Haar bouwmeester baseerde zich voor de kerk op de mooiste
voorbeelden van de late Brabantse gotiek: de kathedraal van
Antwerpen en die van Mechelen, de Sint-Pieters van Leuven. In
het koor vind je de drie praalgraven, in wit marmer van Carrara
(Italië) en albast: in een muurnis dat van haar schoonmoeder
Margaretha van Bourbon, centraal dat van Filibert en aan de
zijkant dat van Margareta zelf. Overal is haar devies uitgehakt
of aangebracht in de glasramen: FORTUNE INFORTUNE FORT UNE, wat
kan vertaald worden als: het Lot maakt één persoon zeer
ongelukkig, een verwijzing naar de wisselvalligheden van haar
leven en het kortstondige van alle aardse geluk, door de
wentelingen van het Rad van Fortuin (een steeds terugkerend
thema in deze hele periode). Margareta zou de voltooiing niet
beleven: pas midden mei 1532, bijna twee jaar na haar dood was
het complex klaar om haar lijkkist onder het grafmonument in het
koor bij te zetten. De praalgraven in Brou horen bij de mooiste
monumenten die in Europa te vinden zijn.
Brou. Tombe van Margareta. Bovenaan ligt zij in hofkledij,
onderaan in een eenvoudig hemd. In tegenstelling met de gewoonte
van de tijd is de onderste "gisant" hier en bij de tombe van
Filibert. geen rottend lijk. (eigen foto) Zie "Memento Mori.
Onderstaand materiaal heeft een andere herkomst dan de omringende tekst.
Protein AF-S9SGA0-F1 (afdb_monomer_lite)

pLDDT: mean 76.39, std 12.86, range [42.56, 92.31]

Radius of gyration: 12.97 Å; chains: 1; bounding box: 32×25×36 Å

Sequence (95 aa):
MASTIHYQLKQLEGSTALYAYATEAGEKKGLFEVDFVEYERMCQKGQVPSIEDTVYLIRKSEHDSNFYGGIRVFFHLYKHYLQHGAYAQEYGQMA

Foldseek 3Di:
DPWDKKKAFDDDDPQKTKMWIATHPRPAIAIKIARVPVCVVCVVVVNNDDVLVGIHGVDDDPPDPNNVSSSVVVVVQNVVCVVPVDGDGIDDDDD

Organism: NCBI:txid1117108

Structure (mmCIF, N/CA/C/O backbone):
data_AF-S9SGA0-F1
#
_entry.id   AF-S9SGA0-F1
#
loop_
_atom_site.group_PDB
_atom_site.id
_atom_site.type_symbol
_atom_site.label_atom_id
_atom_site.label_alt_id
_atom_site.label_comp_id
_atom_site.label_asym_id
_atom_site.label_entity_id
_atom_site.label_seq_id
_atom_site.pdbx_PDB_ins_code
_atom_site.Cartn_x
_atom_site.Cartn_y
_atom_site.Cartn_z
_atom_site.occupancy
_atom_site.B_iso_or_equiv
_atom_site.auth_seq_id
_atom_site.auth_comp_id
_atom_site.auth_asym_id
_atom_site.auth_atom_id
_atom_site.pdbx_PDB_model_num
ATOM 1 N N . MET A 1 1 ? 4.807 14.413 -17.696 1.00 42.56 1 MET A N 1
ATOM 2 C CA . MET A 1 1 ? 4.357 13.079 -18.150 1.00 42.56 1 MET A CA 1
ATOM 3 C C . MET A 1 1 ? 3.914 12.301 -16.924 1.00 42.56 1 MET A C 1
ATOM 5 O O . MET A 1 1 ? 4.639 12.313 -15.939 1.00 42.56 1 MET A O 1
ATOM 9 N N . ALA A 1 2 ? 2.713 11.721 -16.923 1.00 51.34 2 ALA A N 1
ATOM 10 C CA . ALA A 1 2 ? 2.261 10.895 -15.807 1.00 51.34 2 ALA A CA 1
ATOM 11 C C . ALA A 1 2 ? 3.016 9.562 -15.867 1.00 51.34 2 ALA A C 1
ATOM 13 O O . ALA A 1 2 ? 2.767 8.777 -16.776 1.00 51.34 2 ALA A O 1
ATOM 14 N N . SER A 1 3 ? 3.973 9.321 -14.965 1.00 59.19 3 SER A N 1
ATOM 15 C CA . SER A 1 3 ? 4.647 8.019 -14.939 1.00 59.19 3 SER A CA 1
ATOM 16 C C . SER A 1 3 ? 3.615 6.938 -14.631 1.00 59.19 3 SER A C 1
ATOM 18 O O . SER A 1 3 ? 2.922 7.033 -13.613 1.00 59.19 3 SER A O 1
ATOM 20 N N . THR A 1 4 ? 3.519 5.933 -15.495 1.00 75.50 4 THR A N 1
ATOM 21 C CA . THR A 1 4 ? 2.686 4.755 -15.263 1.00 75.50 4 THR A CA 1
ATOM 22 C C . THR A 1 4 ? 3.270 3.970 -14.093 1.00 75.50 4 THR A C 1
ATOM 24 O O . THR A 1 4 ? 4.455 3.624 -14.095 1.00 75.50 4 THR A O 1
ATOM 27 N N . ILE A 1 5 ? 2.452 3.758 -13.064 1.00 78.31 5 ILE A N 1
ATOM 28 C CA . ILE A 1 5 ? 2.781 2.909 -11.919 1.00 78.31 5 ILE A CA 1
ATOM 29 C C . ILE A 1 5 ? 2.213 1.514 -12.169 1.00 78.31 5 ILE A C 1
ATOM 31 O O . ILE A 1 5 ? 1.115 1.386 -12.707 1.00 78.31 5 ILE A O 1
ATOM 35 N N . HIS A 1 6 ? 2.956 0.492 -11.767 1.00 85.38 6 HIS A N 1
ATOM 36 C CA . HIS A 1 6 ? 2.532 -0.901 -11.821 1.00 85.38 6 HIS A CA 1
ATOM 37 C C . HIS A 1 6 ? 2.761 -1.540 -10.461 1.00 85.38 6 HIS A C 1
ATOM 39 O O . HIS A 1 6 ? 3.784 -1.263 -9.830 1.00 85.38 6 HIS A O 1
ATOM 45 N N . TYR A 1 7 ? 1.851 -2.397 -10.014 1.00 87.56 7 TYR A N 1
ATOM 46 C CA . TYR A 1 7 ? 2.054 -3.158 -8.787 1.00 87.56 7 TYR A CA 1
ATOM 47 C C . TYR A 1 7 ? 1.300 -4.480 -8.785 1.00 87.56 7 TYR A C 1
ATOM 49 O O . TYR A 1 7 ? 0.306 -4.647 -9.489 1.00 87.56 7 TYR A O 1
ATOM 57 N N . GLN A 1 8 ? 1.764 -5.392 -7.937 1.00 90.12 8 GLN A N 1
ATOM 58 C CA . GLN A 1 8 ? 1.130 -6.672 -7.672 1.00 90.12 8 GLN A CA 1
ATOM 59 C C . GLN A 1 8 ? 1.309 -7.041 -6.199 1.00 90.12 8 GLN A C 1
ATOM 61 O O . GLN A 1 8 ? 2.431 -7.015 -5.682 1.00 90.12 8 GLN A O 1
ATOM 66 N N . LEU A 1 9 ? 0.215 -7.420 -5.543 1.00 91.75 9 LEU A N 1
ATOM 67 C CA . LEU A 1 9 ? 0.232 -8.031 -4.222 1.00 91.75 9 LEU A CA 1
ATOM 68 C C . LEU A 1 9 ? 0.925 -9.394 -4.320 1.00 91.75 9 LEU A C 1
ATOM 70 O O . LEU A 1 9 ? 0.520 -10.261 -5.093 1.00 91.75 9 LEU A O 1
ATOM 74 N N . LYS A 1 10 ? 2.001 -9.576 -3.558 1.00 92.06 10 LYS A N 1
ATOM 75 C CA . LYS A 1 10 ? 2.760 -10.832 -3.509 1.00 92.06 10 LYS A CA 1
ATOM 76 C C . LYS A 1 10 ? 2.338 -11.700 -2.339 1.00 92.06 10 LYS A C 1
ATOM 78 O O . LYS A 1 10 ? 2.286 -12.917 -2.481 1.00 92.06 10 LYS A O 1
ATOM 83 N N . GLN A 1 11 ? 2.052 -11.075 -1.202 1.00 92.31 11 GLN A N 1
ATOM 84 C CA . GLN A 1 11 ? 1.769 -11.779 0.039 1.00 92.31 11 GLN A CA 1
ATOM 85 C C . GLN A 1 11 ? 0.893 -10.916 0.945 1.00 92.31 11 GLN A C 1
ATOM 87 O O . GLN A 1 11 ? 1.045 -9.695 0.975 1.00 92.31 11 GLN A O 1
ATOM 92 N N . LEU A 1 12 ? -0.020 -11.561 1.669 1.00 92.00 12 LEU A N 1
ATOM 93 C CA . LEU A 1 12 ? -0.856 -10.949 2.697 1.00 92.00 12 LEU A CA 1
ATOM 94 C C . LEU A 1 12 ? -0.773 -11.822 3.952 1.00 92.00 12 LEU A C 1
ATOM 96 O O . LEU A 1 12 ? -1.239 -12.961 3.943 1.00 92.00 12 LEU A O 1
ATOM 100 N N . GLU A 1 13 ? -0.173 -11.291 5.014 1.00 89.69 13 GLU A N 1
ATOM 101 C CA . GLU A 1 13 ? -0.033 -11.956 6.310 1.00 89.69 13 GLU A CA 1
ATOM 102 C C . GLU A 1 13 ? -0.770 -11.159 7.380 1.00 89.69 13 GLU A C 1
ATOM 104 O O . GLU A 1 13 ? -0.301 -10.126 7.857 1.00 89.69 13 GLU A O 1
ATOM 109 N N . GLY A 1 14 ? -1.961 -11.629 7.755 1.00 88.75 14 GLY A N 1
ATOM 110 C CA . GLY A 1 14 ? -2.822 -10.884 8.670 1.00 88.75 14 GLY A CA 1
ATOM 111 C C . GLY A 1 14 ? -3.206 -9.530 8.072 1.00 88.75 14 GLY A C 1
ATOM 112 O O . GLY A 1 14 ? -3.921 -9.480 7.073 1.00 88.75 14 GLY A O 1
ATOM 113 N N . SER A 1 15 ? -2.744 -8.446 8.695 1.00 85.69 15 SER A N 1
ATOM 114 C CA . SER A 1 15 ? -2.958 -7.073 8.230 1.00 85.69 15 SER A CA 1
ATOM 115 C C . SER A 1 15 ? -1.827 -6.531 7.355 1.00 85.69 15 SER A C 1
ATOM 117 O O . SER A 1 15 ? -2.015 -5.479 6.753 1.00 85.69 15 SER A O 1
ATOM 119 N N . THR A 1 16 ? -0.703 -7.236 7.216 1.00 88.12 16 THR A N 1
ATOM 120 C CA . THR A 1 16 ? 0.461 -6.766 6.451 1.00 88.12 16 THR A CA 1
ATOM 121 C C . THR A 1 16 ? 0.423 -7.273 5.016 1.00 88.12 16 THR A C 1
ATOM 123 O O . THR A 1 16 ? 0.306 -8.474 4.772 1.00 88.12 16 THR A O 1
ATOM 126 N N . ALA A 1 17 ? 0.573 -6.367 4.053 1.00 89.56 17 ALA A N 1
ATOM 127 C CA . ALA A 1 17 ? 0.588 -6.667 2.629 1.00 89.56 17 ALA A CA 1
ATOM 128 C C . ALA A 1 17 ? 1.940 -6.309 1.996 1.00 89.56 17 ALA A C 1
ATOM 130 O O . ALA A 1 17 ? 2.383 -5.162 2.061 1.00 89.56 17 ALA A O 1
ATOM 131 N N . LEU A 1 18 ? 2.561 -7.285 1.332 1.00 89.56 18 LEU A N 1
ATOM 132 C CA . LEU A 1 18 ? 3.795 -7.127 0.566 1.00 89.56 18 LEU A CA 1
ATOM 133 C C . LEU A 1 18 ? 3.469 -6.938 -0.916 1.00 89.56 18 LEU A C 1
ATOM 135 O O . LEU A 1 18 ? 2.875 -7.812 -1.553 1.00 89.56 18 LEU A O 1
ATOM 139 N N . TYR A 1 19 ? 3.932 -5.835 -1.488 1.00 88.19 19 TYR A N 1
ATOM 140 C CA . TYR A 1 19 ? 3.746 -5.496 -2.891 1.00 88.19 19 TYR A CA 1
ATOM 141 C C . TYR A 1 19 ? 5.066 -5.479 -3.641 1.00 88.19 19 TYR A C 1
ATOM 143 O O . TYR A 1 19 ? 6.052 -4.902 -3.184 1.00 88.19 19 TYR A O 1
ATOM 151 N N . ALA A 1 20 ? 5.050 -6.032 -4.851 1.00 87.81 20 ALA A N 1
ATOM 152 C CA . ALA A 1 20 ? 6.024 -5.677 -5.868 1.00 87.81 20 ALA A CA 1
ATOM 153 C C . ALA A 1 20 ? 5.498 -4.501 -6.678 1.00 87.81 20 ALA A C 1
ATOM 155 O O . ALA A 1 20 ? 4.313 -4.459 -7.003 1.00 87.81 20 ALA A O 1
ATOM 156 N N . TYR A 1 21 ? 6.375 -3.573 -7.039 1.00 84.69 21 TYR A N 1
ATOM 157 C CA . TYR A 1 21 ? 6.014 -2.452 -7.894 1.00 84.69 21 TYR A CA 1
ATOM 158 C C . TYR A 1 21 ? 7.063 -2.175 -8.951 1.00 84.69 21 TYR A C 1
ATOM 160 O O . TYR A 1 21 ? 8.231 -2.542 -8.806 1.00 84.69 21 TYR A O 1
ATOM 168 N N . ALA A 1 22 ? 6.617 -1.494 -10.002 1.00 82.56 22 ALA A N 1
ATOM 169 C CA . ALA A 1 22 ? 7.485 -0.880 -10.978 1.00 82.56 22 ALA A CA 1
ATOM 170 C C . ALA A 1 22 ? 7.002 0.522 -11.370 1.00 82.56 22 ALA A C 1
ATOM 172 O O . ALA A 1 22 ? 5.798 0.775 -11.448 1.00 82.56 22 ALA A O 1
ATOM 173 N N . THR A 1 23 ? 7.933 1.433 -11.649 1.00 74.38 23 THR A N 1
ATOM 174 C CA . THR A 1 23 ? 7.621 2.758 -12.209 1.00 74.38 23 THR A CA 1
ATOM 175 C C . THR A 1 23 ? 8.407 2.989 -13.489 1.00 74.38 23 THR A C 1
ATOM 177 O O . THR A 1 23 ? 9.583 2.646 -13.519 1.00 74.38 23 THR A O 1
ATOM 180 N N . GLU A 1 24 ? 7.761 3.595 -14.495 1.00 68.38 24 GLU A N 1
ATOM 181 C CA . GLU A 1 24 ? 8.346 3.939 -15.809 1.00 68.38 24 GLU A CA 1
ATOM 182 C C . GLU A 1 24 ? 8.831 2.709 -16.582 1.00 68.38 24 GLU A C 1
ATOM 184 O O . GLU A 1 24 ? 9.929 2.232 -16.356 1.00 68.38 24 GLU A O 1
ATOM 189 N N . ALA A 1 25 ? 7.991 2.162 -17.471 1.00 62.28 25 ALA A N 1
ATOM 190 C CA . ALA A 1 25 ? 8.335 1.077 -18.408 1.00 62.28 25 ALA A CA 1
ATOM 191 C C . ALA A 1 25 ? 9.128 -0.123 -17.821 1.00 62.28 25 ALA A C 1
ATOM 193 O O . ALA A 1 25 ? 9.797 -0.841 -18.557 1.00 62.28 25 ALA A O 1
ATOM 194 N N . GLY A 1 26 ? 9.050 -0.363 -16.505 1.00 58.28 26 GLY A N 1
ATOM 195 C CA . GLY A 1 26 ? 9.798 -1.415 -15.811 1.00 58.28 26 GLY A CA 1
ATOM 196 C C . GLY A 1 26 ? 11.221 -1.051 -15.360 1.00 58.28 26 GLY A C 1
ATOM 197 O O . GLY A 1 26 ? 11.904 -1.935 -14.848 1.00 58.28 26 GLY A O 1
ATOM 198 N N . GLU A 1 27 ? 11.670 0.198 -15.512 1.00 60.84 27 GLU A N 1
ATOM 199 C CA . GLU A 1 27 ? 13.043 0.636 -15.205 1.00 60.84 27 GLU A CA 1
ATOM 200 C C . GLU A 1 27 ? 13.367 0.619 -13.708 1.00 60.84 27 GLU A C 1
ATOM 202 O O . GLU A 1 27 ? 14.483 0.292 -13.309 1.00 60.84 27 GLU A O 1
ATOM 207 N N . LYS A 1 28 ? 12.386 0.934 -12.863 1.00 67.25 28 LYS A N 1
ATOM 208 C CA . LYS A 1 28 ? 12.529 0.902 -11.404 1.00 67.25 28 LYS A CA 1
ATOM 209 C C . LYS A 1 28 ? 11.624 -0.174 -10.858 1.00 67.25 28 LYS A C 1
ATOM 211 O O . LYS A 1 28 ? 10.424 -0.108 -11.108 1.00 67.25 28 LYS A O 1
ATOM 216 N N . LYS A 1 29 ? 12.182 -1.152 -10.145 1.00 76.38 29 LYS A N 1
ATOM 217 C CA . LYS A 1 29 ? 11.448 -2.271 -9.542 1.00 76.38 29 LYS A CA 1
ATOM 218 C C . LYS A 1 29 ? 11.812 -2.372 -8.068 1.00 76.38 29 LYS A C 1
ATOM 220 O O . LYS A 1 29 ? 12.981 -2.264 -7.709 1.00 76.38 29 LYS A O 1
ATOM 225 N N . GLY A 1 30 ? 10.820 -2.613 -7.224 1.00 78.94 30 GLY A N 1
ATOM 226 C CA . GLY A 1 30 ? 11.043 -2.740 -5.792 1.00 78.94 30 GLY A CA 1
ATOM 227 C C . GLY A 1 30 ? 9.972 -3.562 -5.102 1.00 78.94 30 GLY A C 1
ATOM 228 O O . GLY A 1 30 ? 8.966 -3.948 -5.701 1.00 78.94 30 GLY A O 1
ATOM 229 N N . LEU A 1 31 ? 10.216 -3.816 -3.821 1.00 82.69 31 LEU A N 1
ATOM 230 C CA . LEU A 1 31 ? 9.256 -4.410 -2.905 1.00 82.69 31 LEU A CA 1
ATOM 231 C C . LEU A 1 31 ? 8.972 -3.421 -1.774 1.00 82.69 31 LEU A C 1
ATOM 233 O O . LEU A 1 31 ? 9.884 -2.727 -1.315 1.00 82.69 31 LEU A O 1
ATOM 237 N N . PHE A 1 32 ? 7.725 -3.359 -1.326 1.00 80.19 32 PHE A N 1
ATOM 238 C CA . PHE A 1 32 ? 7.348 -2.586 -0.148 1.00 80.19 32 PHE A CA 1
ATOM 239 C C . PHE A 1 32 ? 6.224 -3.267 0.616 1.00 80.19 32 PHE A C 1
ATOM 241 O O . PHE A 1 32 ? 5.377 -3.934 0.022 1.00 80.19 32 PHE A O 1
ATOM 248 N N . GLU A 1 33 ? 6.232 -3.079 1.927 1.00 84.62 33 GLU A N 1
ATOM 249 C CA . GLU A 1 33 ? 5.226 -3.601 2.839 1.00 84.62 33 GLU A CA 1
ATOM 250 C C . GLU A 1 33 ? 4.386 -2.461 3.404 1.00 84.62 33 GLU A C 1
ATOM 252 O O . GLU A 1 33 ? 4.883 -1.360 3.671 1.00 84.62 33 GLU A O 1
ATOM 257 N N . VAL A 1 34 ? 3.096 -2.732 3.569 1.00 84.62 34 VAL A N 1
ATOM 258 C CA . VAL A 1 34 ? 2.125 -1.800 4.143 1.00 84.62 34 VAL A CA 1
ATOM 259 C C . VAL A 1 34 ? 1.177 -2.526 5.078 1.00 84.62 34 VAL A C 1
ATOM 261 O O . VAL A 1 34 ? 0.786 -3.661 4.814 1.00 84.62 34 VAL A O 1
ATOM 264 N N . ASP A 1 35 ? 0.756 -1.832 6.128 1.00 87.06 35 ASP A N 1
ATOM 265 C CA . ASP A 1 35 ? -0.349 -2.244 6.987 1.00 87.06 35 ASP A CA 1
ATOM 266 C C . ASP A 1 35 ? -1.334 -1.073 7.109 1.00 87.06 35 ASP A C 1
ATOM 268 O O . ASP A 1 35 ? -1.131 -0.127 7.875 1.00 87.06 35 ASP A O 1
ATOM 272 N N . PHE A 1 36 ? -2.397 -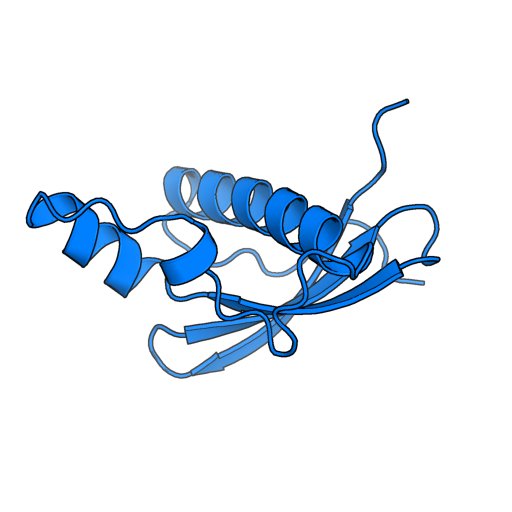1.107 6.300 1.00 85.88 36 PHE A N 1
ATOM 273 C CA . PHE A 1 36 ? -3.428 -0.070 6.325 1.00 85.88 36 PHE A CA 1
ATOM 274 C C . PHE A 1 36 ? -4.317 -0.159 7.565 1.00 85.88 36 PHE A C 1
ATOM 276 O O . PHE A 1 36 ? -4.839 0.864 8.000 1.00 85.88 36 PHE A O 1
ATOM 283 N N . VAL A 1 37 ? -4.454 -1.342 8.170 1.00 86.50 37 VAL A N 1
ATOM 284 C CA . VAL A 1 37 ? -5.260 -1.529 9.383 1.00 86.50 37 VAL A CA 1
ATOM 285 C C . VAL A 1 37 ? -4.585 -0.840 10.565 1.00 86.50 37 VAL A C 1
ATOM 287 O O . VAL A 1 37 ? -5.235 -0.113 11.322 1.00 86.50 37 VAL A O 1
ATOM 290 N N . GLU A 1 38 ? -3.276 -1.036 10.724 1.00 83.50 38 GLU A N 1
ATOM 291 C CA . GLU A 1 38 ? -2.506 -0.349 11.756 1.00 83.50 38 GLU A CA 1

Gedenkt uw sterfelijkheid. In de greep van de doodsgedachte" in
Eeuwen op zoek naar de tijd.
Brou. Tombe van Filibert. Rechts: Margareta. Pas sinds
tentoonstelling ‘Albast’ in Museum M Leuven, 2022 weten we dat
de putti (cherubijntjes) boven op het grafbeeld niet zoals
altijd gedacht uit witte marmer zijn gehouwen, maar uit het
zachtere albast. (eigen foto).
In de Nederlanden zelf zal je tevergeefs naar een evenknie
zoeken. Als die al bestaan heeft, is ze door de beeldenstorm van
1566 verwoest.
Brou ontsnapte ternauwernood aan een soortgelijk lot tijdens de
Franse Revolutie, doordat een van de plaatselijke revolutionaire
leiders de kerk losjes vol hooi stapelde en zo de monumenten aan
het oog en de vernielzucht onttrok van de ‘citoyens’ uit Parijs.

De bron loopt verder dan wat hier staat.